Oplegging van een zwaardere maatregel is noodzakelijk. Dit klemt temeer daar verweerder bij beslissing van 14 april 2009 een waarschuwing heeft gekregen voor het niet tijdig treffen van een adequate waarnemingsregeling voor momenten dat hij (tijdelijk) niet in staat is om zorg te verlenen aan hem toevertrouwde patiënten. Dit betrof feiten vanaf 4 oktober 2007. Ruim zeven maanden later beging hij vergelijkbare fouten (geen adequate waarneming) waarvoor hij bij uitspraak van 17 mei 2011 voor de duur van drie maanden is geschorst.

De omstandigheid dat verweerder na voornoemde uitspraken wederom een situatie heeft veroorzaakt waarbij een cliënt die zijn hulp zocht niet door hem kon/wilde worden geholpen doet het ernstigste vrezen voor andere cliënten – nu en in de toekomst - die verweerder als psychotherapeut, indien hij weer in het BIG-register zou worden ingeschreven, zou gaan behandelen.
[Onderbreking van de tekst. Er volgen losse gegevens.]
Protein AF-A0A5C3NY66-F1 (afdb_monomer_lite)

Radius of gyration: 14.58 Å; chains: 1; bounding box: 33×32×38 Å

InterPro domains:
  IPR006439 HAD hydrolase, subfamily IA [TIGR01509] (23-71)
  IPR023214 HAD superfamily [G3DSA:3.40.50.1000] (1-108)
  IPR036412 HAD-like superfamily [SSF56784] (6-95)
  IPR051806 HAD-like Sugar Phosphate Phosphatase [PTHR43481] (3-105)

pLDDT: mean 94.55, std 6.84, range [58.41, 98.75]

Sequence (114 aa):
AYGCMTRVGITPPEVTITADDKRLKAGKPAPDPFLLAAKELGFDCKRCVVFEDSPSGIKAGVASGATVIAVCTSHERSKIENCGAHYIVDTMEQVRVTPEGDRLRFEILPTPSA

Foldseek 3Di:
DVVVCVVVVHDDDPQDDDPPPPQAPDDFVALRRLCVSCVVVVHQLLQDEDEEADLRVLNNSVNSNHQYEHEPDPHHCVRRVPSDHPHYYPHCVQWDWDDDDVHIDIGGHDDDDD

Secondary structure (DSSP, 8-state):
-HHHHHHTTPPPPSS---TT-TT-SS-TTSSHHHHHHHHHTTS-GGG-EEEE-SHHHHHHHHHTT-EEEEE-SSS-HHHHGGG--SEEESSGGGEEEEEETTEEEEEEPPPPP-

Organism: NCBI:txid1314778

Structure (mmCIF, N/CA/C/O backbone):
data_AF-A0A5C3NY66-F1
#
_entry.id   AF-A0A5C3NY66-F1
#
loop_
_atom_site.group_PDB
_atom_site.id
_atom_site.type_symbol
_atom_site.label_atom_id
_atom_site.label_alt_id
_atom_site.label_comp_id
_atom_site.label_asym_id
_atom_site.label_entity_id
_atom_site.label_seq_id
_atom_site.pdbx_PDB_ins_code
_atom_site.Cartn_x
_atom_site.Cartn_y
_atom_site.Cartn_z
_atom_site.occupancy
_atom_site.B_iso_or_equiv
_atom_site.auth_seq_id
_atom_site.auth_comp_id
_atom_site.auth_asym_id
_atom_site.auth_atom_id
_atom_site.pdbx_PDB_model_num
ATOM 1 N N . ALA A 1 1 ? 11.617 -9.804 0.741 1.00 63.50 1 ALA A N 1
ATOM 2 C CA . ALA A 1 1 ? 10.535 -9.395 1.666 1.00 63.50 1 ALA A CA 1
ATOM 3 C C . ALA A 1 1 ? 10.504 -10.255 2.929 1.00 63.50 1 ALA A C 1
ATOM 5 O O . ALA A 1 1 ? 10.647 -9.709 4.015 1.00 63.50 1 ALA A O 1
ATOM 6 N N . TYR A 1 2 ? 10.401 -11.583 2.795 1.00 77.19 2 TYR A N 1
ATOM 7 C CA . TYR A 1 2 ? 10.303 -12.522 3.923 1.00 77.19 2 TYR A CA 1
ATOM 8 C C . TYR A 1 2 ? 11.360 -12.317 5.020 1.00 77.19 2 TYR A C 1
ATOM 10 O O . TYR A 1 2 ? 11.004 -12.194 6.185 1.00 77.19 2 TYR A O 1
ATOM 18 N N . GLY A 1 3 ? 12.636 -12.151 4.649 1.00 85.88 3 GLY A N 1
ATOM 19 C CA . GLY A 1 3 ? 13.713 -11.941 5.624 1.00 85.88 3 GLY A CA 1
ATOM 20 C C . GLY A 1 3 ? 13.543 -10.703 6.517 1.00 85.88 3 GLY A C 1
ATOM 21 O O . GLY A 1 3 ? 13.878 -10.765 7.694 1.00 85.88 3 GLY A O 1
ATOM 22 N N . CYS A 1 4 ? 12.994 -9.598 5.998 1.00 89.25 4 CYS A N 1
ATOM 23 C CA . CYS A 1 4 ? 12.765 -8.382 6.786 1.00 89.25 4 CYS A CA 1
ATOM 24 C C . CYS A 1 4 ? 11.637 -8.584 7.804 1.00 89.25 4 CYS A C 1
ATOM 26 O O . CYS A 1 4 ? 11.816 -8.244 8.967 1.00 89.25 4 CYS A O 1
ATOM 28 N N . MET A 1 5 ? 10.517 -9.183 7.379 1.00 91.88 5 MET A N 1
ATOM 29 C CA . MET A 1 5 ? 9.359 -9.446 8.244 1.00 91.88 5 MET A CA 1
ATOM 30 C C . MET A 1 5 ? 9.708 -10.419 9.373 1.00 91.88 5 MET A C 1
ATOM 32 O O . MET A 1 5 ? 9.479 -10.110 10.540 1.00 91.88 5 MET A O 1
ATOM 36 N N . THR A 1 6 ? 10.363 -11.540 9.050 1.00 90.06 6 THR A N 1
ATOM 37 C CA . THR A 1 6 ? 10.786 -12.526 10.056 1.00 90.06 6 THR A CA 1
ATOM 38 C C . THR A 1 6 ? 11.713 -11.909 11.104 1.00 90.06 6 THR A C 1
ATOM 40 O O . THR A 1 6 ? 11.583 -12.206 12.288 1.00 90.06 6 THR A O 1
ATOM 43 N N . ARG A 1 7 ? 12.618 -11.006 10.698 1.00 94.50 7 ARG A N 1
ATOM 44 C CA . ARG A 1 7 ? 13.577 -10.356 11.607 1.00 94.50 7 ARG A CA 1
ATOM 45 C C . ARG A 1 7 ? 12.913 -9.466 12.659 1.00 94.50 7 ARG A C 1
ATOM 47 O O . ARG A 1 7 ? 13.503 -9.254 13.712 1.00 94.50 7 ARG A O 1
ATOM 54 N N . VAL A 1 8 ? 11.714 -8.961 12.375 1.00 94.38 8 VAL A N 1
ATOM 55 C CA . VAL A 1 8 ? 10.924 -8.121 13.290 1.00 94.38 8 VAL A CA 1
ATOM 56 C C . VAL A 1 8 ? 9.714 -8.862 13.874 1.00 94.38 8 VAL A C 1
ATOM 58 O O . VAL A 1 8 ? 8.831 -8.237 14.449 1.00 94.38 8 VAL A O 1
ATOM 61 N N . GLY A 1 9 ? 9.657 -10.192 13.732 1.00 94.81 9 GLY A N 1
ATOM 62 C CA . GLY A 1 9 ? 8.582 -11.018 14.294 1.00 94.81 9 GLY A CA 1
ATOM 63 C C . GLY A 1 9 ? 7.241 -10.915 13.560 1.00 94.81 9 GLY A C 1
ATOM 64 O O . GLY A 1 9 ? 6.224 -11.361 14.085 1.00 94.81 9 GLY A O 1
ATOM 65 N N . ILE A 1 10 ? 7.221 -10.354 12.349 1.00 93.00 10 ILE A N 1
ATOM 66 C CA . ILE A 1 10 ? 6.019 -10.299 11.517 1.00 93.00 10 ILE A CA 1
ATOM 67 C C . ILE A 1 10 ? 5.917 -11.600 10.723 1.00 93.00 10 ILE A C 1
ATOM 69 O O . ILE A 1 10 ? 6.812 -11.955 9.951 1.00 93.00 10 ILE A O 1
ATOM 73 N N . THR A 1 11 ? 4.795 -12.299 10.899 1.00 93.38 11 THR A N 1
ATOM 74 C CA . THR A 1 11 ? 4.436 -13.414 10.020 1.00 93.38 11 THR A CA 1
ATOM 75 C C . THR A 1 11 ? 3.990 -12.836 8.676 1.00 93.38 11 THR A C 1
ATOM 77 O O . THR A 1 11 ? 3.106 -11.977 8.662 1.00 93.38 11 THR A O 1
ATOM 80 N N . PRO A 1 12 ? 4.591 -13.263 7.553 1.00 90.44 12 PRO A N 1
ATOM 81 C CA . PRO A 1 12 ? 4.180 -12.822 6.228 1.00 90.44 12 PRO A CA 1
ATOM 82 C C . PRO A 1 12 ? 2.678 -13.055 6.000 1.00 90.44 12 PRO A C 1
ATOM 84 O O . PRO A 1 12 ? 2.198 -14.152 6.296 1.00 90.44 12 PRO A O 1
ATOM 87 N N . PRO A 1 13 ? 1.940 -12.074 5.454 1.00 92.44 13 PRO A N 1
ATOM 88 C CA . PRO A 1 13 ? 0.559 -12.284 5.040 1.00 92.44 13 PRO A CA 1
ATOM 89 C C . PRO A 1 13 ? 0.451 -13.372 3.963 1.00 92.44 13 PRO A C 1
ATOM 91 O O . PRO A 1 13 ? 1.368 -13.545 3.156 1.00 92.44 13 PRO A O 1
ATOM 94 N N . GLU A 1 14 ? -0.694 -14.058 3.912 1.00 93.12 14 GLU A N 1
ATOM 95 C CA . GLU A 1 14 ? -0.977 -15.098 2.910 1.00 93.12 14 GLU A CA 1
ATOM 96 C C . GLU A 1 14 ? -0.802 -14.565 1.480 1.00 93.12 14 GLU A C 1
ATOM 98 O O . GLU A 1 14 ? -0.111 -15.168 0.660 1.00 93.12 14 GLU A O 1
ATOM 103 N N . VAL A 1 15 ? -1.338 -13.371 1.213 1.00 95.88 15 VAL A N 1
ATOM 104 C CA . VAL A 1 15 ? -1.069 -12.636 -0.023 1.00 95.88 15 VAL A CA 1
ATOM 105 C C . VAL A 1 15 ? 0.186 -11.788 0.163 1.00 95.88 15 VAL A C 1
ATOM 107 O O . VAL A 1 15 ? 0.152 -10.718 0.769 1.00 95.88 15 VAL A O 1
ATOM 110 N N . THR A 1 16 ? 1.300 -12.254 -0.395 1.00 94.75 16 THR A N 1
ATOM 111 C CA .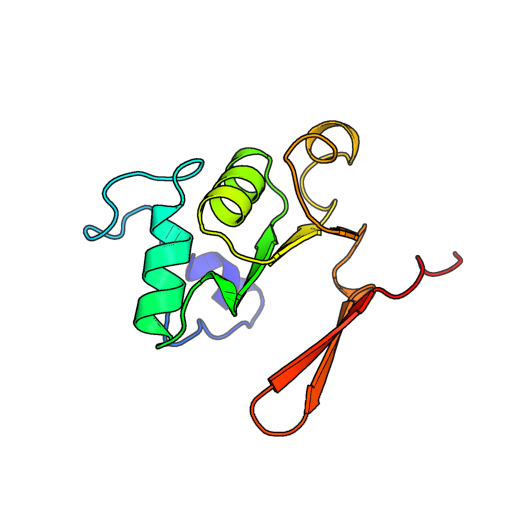 THR A 1 16 ? 2.563 -11.509 -0.456 1.00 94.75 16 THR A CA 1
ATOM 112 C C . THR A 1 16 ? 3.028 -11.419 -1.907 1.00 94.75 16 THR A C 1
ATOM 114 O O . THR A 1 16 ? 3.332 -12.434 -2.526 1.00 94.75 16 THR A O 1
ATOM 117 N N . ILE A 1 17 ? 3.113 -10.197 -2.442 1.00 95.25 17 ILE A N 1
ATOM 118 C CA . ILE A 1 17 ? 3.623 -9.912 -3.792 1.00 95.25 17 ILE A CA 1
ATOM 119 C C . ILE A 1 17 ? 4.988 -9.230 -3.675 1.00 95.25 17 ILE A C 1
ATOM 121 O O . ILE A 1 17 ? 5.132 -8.231 -2.966 1.00 95.25 17 ILE A O 1
ATOM 125 N N . THR A 1 18 ? 5.999 -9.756 -4.365 1.00 94.56 18 THR A N 1
ATOM 126 C CA . THR A 1 18 ? 7.370 -9.221 -4.373 1.00 94.56 18 THR A CA 1
ATOM 127 C C . THR A 1 18 ? 7.786 -8.760 -5.769 1.00 94.56 18 THR A C 1
ATOM 129 O O . THR A 1 18 ? 7.123 -9.052 -6.759 1.00 94.56 18 THR A O 1
ATOM 132 N N . ALA A 1 19 ? 8.879 -7.994 -5.860 1.00 92.31 19 ALA A N 1
ATOM 133 C CA . ALA A 1 19 ? 9.334 -7.398 -7.121 1.00 92.31 19 ALA A CA 1
ATOM 134 C C . ALA A 1 19 ? 9.721 -8.429 -8.203 1.00 92.31 19 ALA A C 1
ATOM 136 O O . ALA A 1 19 ? 9.730 -8.095 -9.383 1.00 92.31 19 ALA A O 1
ATOM 137 N N . ASP A 1 20 ? 10.039 -9.659 -7.805 1.00 92.75 20 ASP A N 1
ATOM 138 C CA . ASP A 1 20 ? 10.390 -10.796 -8.660 1.00 92.75 20 ASP A CA 1
ATOM 139 C C . ASP A 1 20 ? 9.190 -11.693 -9.024 1.00 92.75 20 ASP A C 1
ATOM 141 O O . ASP A 1 20 ? 9.365 -12.731 -9.668 1.00 92.75 20 ASP A O 1
ATOM 145 N N . ASP A 1 21 ? 7.965 -11.308 -8.646 1.00 95.88 21 ASP A N 1
ATOM 146 C CA . ASP A 1 21 ? 6.759 -12.035 -9.037 1.00 95.88 21 ASP A CA 1
ATOM 147 C C . ASP A 1 21 ? 6.574 -11.990 -10.564 1.00 95.88 21 ASP A C 1
ATOM 149 O O . ASP A 1 21 ? 6.343 -10.941 -11.168 1.00 95.88 21 ASP A O 1
ATOM 153 N N . LYS A 1 22 ? 6.645 -13.167 -11.196 1.00 96.50 22 LYS A N 1
ATOM 154 C CA . LYS A 1 22 ? 6.592 -13.346 -12.657 1.00 96.50 22 LYS A CA 1
ATOM 155 C C . LYS A 1 22 ? 5.271 -12.904 -13.294 1.00 96.50 22 LYS A C 1
ATOM 157 O O . LYS A 1 22 ? 5.189 -12.832 -14.519 1.00 96.50 22 LYS A O 1
ATOM 162 N N . ARG A 1 23 ? 4.226 -12.660 -12.496 1.00 97.44 23 ARG A N 1
ATOM 163 C CA . ARG A 1 23 ? 2.920 -12.174 -12.968 1.00 97.44 23 ARG A CA 1
ATOM 164 C C . ARG A 1 23 ? 2.914 -10.663 -13.212 1.00 97.44 23 ARG A C 1
ATOM 166 O O . ARG A 1 23 ? 2.009 -10.173 -13.888 1.00 97.44 23 ARG A O 1
ATOM 173 N N . LEU A 1 24 ? 3.890 -9.929 -12.673 1.00 97.50 24 LEU A N 1
ATOM 174 C CA . LEU A 1 24 ? 4.026 -8.487 -12.870 1.00 97.50 24 LEU A CA 1
ATOM 175 C C . LEU A 1 24 ? 4.556 -8.192 -14.276 1.00 97.50 24 LEU A C 1
ATOM 177 O O . LEU A 1 24 ? 5.564 -8.761 -14.693 1.00 97.50 24 LEU A O 1
ATOM 181 N N . LYS A 1 25 ? 3.900 -7.280 -15.005 1.00 96.44 25 LYS A N 1
ATOM 182 C CA . LYS A 1 25 ? 4.396 -6.817 -16.312 1.00 96.44 25 LYS A CA 1
ATOM 183 C C . LYS A 1 25 ? 5.363 -5.650 -16.146 1.00 96.44 25 LYS A C 1
ATOM 185 O O . LYS A 1 25 ? 6.292 -5.514 -16.937 1.00 96.44 25 LYS A O 1
ATOM 190 N N . ALA A 1 26 ? 5.156 -4.827 -15.120 1.00 97.12 26 ALA A N 1
ATOM 191 C CA . ALA A 1 26 ? 6.041 -3.733 -14.749 1.00 97.12 26 ALA A CA 1
ATOM 192 C C . ALA A 1 26 ? 6.110 -3.538 -13.225 1.00 97.12 26 ALA A C 1
ATOM 194 O O . ALA A 1 26 ? 5.158 -3.802 -12.495 1.00 97.12 26 ALA A O 1
ATOM 195 N N . GLY A 1 27 ? 7.252 -3.053 -12.734 1.00 96.69 27 GLY A N 1
ATOM 196 C CA . GLY A 1 27 ? 7.404 -2.619 -11.344 1.00 96.69 27 GLY A CA 1
ATOM 197 C C . GLY A 1 27 ? 6.932 -1.178 -11.126 1.00 96.69 27 GLY A C 1
ATOM 198 O O . GLY A 1 27 ? 6.634 -0.449 -12.073 1.00 96.69 27 GLY A O 1
ATOM 199 N N . LYS A 1 28 ? 6.930 -0.734 -9.864 1.00 97.69 28 LYS A N 1
ATOM 200 C CA . LYS A 1 28 ? 6.672 0.669 -9.488 1.00 97.69 28 LYS A CA 1
ATOM 201 C C . LYS A 1 28 ? 7.565 1.609 -10.329 1.00 97.69 28 LYS A C 1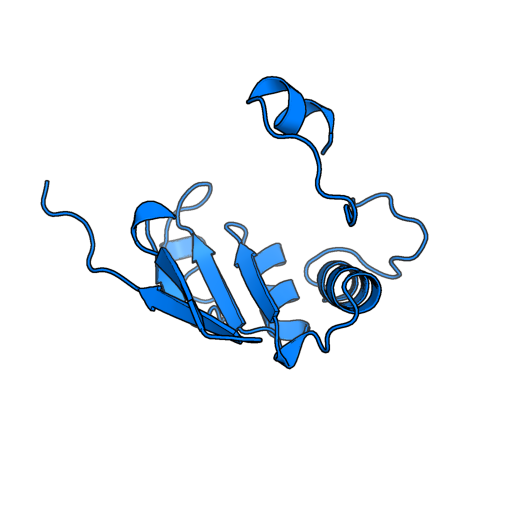
ATOM 203 O O . LYS A 1 28 ? 8.762 1.339 -10.435 1.00 97.69 28 LYS A O 1
ATOM 208 N N . PRO A 1 29 ? 7.038 2.701 -10.915 1.00 98.19 29 PRO A N 1
ATOM 209 C CA . PRO A 1 29 ? 5.767 3.359 -10.607 1.00 98.19 29 PRO A CA 1
ATOM 210 C C . PRO A 1 29 ? 4.544 2.819 -11.366 1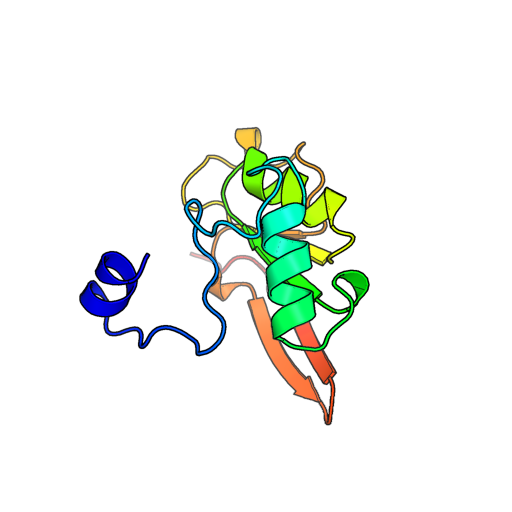.00 98.19 29 PRO A C 1
ATOM 212 O O . PRO A 1 29 ? 3.475 3.416 -11.269 1.00 98.19 29 PRO A O 1
ATOM 215 N N . ALA A 1 30 ? 4.665 1.720 -12.117 1.00 98.50 30 ALA A N 1
ATOM 216 C CA . ALA A 1 30 ? 3.490 1.059 -12.672 1.00 98.50 30 ALA A CA 1
ATOM 217 C C . ALA A 1 30 ? 2.618 0.466 -11.544 1.00 98.50 30 ALA A C 1
ATOM 219 O O . ALA A 1 30 ? 3.154 0.043 -10.512 1.00 98.50 30 ALA A O 1
ATOM 220 N N . PRO A 1 31 ? 1.286 0.422 -11.721 1.00 98.56 31 PRO A N 1
ATOM 221 C CA . PRO A 1 31 ? 0.356 0.004 -10.675 1.00 98.56 31 PRO A CA 1
ATOM 222 C C . PRO A 1 31 ? 0.294 -1.516 -10.466 1.00 98.56 31 PRO A C 1
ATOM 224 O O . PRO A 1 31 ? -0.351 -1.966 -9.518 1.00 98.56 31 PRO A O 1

De conclusie van het voorgaande is dat de klacht gegrond is. Verweerder heeft gehandeld in strijd met de zorg die hij ingevolge artikel 47 lid 1 van de Wet op de beroepen in de individuele gezondheidszorg (Wet BIG) jegens klaagster had behoren te betrachten.

De oplegging van na te melden maatregel is daarvoor passend.

6. De beslissing.

Het Regionaal Tuchtcollege schorst verweerder voor de duur van drie maanden, onder bepaling dat deze schorsing ingaat op het moment dat hij weer in het register ex artikel 3 Wet BIG als psychotherapeut zou worden ingeschreven.

Aldus gewezen op 7 februari 2012 door:

mr. J.S.W. Holtrop, voorzitter,

dr. R.J. Takens, drs. L.J.J.M. Geertjens en drs. L. de Nobel, leden-psychotherapeut,

mr. C.E. Polak, lid-jurist,

mr. B.P.W. Busch, als secretaris,

en in het openbaar uitgesproken ter terechtzitting van 3 april 2012 door de voorzitter in aanwezigheid van de secretaris.